Виктория явилась тогда на мостик в белом с синим горошком платье. Волосы ее были только недавно вытравлены и сверкали простынной белизной, а лицо было накрашено с яркостью цирковой афиши.
В полутьме ходовой рубки, в суровом мужском мире отточенных команд и официально-вежливых отношений возник перестук каблучков. Скажи мне, Боже, что станет с девушками, женщинами, романистами и режиссерами, когда в уставшем мире будет принят закон, по которому на все цокающие в ночи, в утренней тишине, в коридоре, на лестнице, на тротуаре, затихающие под сводами, торопливые, размеренные, острые, легкие и т. д. женские каблучки будут поставлены обесшумливающие амортизаторы?

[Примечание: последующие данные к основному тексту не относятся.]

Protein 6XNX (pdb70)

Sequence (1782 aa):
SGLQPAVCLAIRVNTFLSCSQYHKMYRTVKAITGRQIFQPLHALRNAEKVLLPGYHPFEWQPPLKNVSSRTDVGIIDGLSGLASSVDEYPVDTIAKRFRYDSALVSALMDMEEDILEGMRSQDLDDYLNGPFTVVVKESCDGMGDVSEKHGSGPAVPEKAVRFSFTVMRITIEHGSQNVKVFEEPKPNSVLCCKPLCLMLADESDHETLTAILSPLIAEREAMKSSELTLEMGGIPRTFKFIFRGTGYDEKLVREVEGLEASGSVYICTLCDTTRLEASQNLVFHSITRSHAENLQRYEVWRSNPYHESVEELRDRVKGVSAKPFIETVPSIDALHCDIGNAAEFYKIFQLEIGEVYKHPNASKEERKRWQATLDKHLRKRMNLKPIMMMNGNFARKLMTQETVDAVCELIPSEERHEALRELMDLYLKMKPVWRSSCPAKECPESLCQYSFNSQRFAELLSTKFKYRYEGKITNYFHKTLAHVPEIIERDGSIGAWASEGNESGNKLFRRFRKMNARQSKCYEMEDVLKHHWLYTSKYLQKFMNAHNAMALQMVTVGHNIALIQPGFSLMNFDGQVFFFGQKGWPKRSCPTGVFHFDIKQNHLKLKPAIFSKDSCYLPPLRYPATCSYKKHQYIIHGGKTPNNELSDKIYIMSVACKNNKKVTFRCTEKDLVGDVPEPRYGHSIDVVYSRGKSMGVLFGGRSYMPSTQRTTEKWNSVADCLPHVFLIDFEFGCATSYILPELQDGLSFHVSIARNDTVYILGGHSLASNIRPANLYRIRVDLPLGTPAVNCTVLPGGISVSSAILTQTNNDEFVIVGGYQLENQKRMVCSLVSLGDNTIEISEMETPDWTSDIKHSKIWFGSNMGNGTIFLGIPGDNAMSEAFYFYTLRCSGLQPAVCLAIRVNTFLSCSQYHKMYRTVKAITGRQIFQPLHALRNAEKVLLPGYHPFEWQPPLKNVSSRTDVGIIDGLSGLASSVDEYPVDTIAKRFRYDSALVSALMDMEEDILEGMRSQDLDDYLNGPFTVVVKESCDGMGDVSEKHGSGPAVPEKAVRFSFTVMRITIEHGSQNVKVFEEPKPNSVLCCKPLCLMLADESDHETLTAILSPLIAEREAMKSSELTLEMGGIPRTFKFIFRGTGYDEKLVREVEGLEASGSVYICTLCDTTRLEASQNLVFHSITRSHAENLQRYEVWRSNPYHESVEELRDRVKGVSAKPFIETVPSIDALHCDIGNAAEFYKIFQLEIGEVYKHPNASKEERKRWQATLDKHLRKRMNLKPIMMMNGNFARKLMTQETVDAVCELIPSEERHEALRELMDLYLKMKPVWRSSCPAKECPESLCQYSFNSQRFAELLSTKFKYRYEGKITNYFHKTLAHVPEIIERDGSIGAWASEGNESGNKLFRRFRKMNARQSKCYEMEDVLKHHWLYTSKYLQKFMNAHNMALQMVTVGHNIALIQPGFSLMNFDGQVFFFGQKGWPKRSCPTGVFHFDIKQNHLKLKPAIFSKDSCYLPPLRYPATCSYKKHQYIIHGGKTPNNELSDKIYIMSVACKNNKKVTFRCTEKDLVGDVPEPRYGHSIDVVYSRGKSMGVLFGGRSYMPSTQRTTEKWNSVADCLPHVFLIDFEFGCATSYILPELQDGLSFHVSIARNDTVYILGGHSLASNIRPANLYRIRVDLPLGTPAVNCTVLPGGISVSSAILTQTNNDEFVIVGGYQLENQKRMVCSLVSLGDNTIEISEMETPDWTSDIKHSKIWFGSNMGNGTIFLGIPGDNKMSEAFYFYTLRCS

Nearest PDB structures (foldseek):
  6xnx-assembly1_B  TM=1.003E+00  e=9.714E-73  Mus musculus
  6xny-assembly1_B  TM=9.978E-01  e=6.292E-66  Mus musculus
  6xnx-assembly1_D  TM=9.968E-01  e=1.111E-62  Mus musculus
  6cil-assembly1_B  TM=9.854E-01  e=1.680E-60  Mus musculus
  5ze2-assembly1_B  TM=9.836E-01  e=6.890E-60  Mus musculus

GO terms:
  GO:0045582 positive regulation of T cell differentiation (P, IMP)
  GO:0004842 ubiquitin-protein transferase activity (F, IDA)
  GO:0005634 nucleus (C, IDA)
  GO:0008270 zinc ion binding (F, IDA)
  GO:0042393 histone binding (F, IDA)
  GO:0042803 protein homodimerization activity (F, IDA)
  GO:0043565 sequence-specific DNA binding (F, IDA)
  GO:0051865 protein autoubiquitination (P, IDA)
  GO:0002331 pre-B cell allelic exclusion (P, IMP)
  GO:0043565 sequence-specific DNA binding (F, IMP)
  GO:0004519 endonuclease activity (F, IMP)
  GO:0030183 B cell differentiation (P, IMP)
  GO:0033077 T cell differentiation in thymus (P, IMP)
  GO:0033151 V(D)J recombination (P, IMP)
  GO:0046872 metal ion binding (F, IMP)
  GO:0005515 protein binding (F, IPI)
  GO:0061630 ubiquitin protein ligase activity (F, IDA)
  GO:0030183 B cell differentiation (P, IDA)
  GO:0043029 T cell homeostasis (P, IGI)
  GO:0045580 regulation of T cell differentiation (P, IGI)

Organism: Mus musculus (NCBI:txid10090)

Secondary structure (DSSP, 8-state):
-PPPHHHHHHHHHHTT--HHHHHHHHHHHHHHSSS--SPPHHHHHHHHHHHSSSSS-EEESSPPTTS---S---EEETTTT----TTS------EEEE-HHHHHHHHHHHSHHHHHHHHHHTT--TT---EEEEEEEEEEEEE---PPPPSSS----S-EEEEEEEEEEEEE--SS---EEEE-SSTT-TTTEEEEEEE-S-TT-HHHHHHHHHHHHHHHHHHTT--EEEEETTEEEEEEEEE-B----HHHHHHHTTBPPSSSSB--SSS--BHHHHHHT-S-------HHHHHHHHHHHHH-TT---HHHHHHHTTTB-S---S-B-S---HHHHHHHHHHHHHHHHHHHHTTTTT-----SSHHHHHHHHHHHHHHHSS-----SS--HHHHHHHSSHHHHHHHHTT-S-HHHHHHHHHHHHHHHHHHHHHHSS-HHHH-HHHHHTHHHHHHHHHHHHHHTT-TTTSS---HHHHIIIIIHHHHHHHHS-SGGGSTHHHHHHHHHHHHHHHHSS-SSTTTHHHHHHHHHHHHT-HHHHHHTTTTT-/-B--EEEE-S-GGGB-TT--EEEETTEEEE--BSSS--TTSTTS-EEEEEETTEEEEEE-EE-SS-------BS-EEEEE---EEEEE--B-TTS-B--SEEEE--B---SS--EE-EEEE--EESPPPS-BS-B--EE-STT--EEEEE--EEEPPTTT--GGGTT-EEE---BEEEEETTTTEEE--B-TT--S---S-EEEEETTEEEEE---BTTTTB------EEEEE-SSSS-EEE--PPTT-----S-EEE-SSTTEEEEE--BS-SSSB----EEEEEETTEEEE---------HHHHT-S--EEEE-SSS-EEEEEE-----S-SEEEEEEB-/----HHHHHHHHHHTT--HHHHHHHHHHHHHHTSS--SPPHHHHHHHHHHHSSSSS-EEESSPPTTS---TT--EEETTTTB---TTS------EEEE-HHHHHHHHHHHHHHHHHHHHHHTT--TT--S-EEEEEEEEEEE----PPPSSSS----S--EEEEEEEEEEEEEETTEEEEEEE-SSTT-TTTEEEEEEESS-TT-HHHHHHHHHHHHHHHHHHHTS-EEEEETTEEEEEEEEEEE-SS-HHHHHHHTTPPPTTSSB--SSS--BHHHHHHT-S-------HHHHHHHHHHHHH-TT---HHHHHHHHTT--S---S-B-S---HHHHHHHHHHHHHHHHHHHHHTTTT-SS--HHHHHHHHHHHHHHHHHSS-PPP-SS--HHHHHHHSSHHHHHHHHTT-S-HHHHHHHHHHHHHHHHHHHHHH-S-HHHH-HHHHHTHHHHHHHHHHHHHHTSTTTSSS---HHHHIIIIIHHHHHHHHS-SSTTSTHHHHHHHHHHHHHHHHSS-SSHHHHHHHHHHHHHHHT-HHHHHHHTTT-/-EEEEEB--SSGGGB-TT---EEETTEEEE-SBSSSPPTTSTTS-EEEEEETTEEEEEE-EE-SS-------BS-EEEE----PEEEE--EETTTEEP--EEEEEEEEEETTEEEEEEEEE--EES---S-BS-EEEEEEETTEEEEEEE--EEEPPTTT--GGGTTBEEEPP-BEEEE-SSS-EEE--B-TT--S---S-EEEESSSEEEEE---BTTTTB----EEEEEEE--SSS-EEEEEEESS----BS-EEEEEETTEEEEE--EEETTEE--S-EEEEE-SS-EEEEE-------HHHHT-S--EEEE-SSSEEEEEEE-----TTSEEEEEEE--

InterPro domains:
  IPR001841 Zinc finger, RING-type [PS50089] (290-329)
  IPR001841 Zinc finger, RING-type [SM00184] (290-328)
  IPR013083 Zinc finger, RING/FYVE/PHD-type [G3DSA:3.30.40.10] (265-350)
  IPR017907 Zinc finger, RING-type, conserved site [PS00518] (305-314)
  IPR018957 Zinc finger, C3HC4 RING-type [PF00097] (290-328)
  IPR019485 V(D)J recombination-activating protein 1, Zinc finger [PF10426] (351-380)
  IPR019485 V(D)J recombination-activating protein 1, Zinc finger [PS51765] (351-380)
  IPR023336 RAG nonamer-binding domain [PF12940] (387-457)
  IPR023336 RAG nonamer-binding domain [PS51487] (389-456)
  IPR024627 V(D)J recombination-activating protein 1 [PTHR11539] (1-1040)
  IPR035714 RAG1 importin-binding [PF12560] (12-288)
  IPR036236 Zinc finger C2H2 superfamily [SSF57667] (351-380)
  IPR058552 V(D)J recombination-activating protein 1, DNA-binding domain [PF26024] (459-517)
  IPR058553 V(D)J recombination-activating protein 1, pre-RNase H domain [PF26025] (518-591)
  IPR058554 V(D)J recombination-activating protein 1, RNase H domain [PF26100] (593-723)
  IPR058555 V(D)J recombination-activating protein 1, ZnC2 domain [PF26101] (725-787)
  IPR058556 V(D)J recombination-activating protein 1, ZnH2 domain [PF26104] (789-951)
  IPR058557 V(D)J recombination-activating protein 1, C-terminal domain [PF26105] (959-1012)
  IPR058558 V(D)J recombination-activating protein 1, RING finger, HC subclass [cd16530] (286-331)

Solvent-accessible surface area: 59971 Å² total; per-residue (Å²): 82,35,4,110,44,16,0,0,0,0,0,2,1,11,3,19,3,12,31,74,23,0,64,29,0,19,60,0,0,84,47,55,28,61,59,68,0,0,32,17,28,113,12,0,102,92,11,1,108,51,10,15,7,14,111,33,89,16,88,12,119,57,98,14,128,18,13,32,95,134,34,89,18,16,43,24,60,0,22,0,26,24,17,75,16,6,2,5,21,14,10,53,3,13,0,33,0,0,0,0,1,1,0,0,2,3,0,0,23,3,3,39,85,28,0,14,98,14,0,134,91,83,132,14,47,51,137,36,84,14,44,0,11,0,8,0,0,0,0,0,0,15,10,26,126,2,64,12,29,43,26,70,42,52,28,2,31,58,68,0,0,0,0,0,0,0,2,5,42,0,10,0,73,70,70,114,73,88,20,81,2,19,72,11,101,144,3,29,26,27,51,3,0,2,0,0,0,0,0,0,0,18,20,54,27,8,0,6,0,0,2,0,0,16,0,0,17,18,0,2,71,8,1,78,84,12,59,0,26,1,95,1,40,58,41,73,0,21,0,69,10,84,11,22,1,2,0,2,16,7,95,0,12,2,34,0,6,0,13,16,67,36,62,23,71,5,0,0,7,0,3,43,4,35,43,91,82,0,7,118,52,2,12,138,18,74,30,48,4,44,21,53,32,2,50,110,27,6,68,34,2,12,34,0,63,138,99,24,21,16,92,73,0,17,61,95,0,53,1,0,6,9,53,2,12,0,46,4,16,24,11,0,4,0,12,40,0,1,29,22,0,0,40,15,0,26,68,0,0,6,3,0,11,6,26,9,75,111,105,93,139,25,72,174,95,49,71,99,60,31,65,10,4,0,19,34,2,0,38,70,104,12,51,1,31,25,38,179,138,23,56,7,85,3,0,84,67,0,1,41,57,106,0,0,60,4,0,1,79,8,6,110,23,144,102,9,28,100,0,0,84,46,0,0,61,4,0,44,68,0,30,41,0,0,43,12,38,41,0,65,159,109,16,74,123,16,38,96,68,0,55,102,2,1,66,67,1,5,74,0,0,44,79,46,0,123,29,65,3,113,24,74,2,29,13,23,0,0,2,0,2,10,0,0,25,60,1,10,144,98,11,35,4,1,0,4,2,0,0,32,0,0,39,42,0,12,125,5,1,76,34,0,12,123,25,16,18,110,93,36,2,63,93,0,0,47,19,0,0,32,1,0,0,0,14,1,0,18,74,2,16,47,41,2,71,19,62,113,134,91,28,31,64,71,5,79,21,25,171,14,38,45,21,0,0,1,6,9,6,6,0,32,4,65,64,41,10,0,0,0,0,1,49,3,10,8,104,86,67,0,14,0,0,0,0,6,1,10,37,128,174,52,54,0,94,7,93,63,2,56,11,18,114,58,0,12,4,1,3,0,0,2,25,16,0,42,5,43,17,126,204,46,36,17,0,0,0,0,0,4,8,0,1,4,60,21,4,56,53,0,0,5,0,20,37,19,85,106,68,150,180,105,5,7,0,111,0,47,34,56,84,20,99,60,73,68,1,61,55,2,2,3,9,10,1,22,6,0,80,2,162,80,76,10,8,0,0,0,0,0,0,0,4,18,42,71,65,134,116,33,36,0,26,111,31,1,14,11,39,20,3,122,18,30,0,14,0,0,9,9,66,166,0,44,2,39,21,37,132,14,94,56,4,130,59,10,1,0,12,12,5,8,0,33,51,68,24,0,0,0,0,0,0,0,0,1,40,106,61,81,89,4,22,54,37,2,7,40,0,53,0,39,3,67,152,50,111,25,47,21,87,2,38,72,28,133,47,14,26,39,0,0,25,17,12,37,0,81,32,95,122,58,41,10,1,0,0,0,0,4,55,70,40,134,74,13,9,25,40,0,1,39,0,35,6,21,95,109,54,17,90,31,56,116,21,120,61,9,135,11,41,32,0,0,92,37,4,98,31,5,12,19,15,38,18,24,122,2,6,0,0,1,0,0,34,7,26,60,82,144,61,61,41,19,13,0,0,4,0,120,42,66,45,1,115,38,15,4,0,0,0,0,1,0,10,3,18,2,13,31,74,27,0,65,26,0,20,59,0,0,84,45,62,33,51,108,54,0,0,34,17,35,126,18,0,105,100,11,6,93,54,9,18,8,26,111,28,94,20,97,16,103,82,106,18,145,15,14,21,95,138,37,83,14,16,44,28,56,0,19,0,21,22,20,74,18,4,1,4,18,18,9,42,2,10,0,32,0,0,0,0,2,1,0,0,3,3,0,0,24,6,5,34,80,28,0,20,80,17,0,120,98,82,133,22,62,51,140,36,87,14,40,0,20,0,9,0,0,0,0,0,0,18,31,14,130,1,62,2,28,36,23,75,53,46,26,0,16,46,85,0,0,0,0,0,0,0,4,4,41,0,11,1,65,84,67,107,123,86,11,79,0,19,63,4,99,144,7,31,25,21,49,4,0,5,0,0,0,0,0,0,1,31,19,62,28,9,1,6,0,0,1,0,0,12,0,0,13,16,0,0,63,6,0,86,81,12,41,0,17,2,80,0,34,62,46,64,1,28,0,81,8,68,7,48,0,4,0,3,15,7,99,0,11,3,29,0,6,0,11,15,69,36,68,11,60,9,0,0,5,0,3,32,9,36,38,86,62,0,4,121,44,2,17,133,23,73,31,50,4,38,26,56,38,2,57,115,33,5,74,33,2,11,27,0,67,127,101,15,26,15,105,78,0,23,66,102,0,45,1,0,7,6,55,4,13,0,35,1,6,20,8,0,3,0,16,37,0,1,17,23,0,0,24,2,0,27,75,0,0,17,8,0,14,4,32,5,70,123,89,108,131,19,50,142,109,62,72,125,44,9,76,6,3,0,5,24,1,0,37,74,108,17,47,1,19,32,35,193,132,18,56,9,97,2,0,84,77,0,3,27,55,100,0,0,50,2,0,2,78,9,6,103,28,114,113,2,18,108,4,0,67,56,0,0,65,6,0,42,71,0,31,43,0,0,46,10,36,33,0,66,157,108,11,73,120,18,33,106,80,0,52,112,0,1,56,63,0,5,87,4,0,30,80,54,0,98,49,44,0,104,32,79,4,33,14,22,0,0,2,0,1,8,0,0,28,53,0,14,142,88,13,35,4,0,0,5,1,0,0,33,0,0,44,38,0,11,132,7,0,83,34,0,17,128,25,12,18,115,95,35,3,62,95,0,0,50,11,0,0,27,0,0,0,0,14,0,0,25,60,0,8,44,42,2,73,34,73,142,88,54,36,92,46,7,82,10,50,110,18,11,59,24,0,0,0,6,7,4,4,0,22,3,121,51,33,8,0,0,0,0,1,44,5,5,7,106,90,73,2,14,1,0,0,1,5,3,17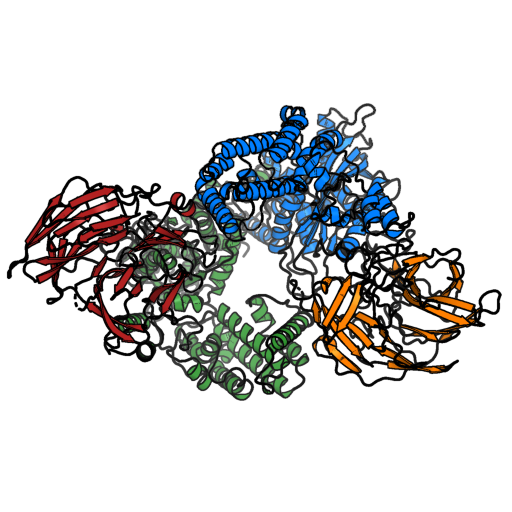,36,123,169,54,63,0,68,2,83,42,2,69,11,9,108,56,0,11,3,1,3,0,0,0,27,16,2,41,5,36,20,111,172,43,31,18,0,0,0,0,0,4,8,0,1,7,59,21,8,51,49,0,0,10,0,17,42,37,66,78,74,139,141,65,0,18,0,78,0,46,42,55,95,17,95,59,72,69,15,48,58,2,4,4,11,6,2,23,9,0,81,2,173,78,74,15,10,0,1,0,0,0,0,0,4,16,54,70,78,125,128,30,43,0,31,103,33,0,19,12,35,20,3,118,14,32,0,5,1,0,16,9,132,140,7,23,2,48,30,38,134,10,90,63,2,138,56,7,0,0,15,10,8,10,1,22,36,59,38,0,0,0,0,0,0,0,0,0,52,95,42,91,93,11,17,55,37,0,10,36,0,62,2,40,1,59,177,56,110,31,35,8,88,6,47,68,28,122,55,13,25,34,0,0,23,14,11,32,0,69,23,73,128,35,47,17,1,0,0,0,2,2,49,88,38,122,89,21,14,32,35,0,0,31,0,28,17,13,108,106,63,24,94,35,54,109,33,113,50,5,127,14,40,30,4,0,104,30,0,62,30,5,12,20,16,32,16,18,79,5,5,0,0,2,0,0,27,3,31,48,60,142,68,42,24,24,27,2,2,8,1,114,3,105

Radius of gyration: 38.64 Å; Cα contacts (8 Å, |Δi|>4): 4779; chains: 4; bounding box: 115×95×82 Å

Foldseek 3Di:
DADALLQLLLCCQQVVNALVNSQVVQVVCCVVVVHRRRDHPVRNVVNLQLLFFQRFQKAWVPHQPPDDSRRRFGFDWLLVPVDCPPVDDHQLKGKTFGQLLSLVLSQCLLCLVLLLVLCVVVVHHSQDQAAKAFEKQFAKDKDACQDDFDDDDHNFHRMKMWGWIFRAWTFGCPPPDRHTSDGDQCLLALLGGATGMIMSHGLVPLVNVCSRCLSVQSSVVRLQVTWMQGQGPNHRHIYRYDYAHQAYDQQSLCSQLQFDGCPDLQHFLFFLHGQLRCLVVVAATHGDHWSVLLQVLCVCLVPVVVVDDNVVSCSVSSGRVGHHSHGHHRAAQLFVLLQVVLVVVLLVLLVLLVCCVVVVDDDPVSSVVSNVVLQVQCCVQLVDHDDPGGGSVNSVSCLDLSVLVRSVVSHPDVVVSVLSSLLSVLVVLQSCAQQPLACCPVPVVSLVCLQVSLVVNSVSCVPVVVDVRNSGDRSSSSCSRHCSNVCCVVVRYNSSSHSSNVVVNVVLLSSCLVRHWDVHSNTSNVRSSSSSNSSNRVSSVVSVVVVPD/DDKFWAAEPPQLQFDDAQWEWAQDPVFIKIAQTADWQDPQANQRIFRFDQDPRYTYGHRAAADPLADSDARFGQWAWEFDDCTWIWTAWGQRNVRAIHLWIWTWHWDDCPVRHIYTRRHTQAEDEPRFDRFGLWYWYWAQAPNAIWTFTFKGWDADPPVPQDPVCNSPTATGQGWTWTARPVRRYTDTDDAVVCRFGWGQWDWDYDHQKIFTAFGAGPVVRAGDQWTWIWRWHPPPDPTDTYIDTDPAGDNFGLWEWECQDPQKIKTAWGQNHLVAIDQWIWIWHHDPPDIHTHTDDRPPDDPQGRVASDKHWYHSHNQWIWMWGQDDPVPPRRIIIIIHHD/DPAALLLLLLCCQLVLNALVNSQVVQVVCCVPVVDRRHDHSVRNVVSLLLLFFQRFQKAKVVGFPPDDNRRNFGKDFLLVPVDCDPVDDNQQKGKIFGQLLRLVQSQVLLCLVLLLVLCVVLVHDSQDQAEKEFEKQWAKDKDACQDAFDDDGGPFDSMKIWTWIFRAWIFGCPDPDGHTSDGDPQLLALLGRATGMIMSHGLVPLVNVLSSCLSVQSSVVRLQVIWMFGQRPNHGHIYRYHYAHQQDAPQSQCSQLQFDGCPALQHFQFFLHGQQRCLVVVFATGRPHWSVLLQVLCVCLVVVPVPDDNVVSCSVSSGRVGRRSHGHHRAHQLQVLLQVVLVVLLLVLLVLLVVCVPVLDDDPVSSVVSSVVLQVQCCVFLVDHDDPGGGRVSSVSCLDLSNLVSSVVSHPDVVVSVLSNLLSVLVVLQSCQQQPPACVPVPVVSLVCLQVSLVVNSVSCCPVVVSPRNSGDHSSSSCSRHPSNVCCVPVRYNSSSHSSNVVVVVVLLSSCLVRHWDVHSNTSRVRSSSSSNSSNSSNSVCSVVVVD/DDKDWAAEQPLLQQDDAQWEWAQDPNFIKIALTQDWDDPQANLRIFGQDQDPRYTDTHRAAADPQADSDARFGQWAWEFQDCGWIWTAWGQRNVRWIDLKIWTWHFDDADPVRTYIRRDIQHAPDCSQDRAGLWYWYWAQAPNFTWIWIFWAWDFDPPVPADPVCNSPIAQGQGWTWTQHDVVSHIDTHRAPVPGFRWGQWDWDHQHFKIFTAFGAGPVVLAGDQWTWIWGKHQDVPDTDIHIDTDPPGAHFGLWEWEDQDRQKIKGAWGQNHQQGIDQWIWIWRHDPPDIHTHTDDRDPDDPQRRNQSDKHWYHSYHQKIKMWGQPCDPHSPRITIMIDGDD

B-factor: mean 46.85, std 11.62, range [30.0, 108.58]

Structure (mmCIF, N/CA/C/O backbone):
data_6XNX
#
_entry.id   6XNX
#
_cell.length_a   1.00
_cell.length_b   1.00
_cell.length_c   1.00
_cell.angle_alpha   90.00
_cell.angle_beta   90.00
_cell.angle_gamma   90.00
#
_symmetry.space_group_name_H-M   'P 1'
#
loop_
_entity.id
_entity.type
_entity.pdbx_description
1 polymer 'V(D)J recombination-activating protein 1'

Что такое женщина, если она не слышит стука своих каблучков на мраморе театрального вестибюля!
Какое оружие будет выбито из рук амура! Небось, все амуры объявят голодную или сидячую забастовку, а кинорежиссеры, те просто повесятся в массовом порядке – что это за фильм, если по асфальту не удаляется или не приближается стук каблучков?
Голландский или бельгийский лоцман аж язычком прищелкнул в такт перестуку Виктории. И Ямкин вдруг взглянул на меня с такой счастливой мужской гордостью, так стремительно помолодел, выпрямился, так махнул рукой по сединам и морщинам, что даже мои тугие глаза отверзлись, как у испуганной горлицы. И я заметил во взгляде капитана насмешливый упрек: мол, как же ты-то не примечаешь, какая небожительница ходит между нами; как ты позволяешь себе на нее цыкать и заставляешь по три раза перемывать умывальники? И тут я понял, почему со стороны Юры последнее время был по отношению ко мне какой-то едва заметный, тщательно прикрытый, но холодок. И сразу же я, конечно, как и все мужчины, начал проявлять к пассии приятеля повышенное, неискреннее, удручающее самого себя уважение; горячо благодарю после каждой трапезы в кают-компании, как будто она кормит меня собственным молоком; вытаскиваю зажигалку, как только она протягивает руку к сигарете и т. д. и т. п. И все это надо прикрывать улыбкой сочувствующего, хранящего прекрасную тайну товарища.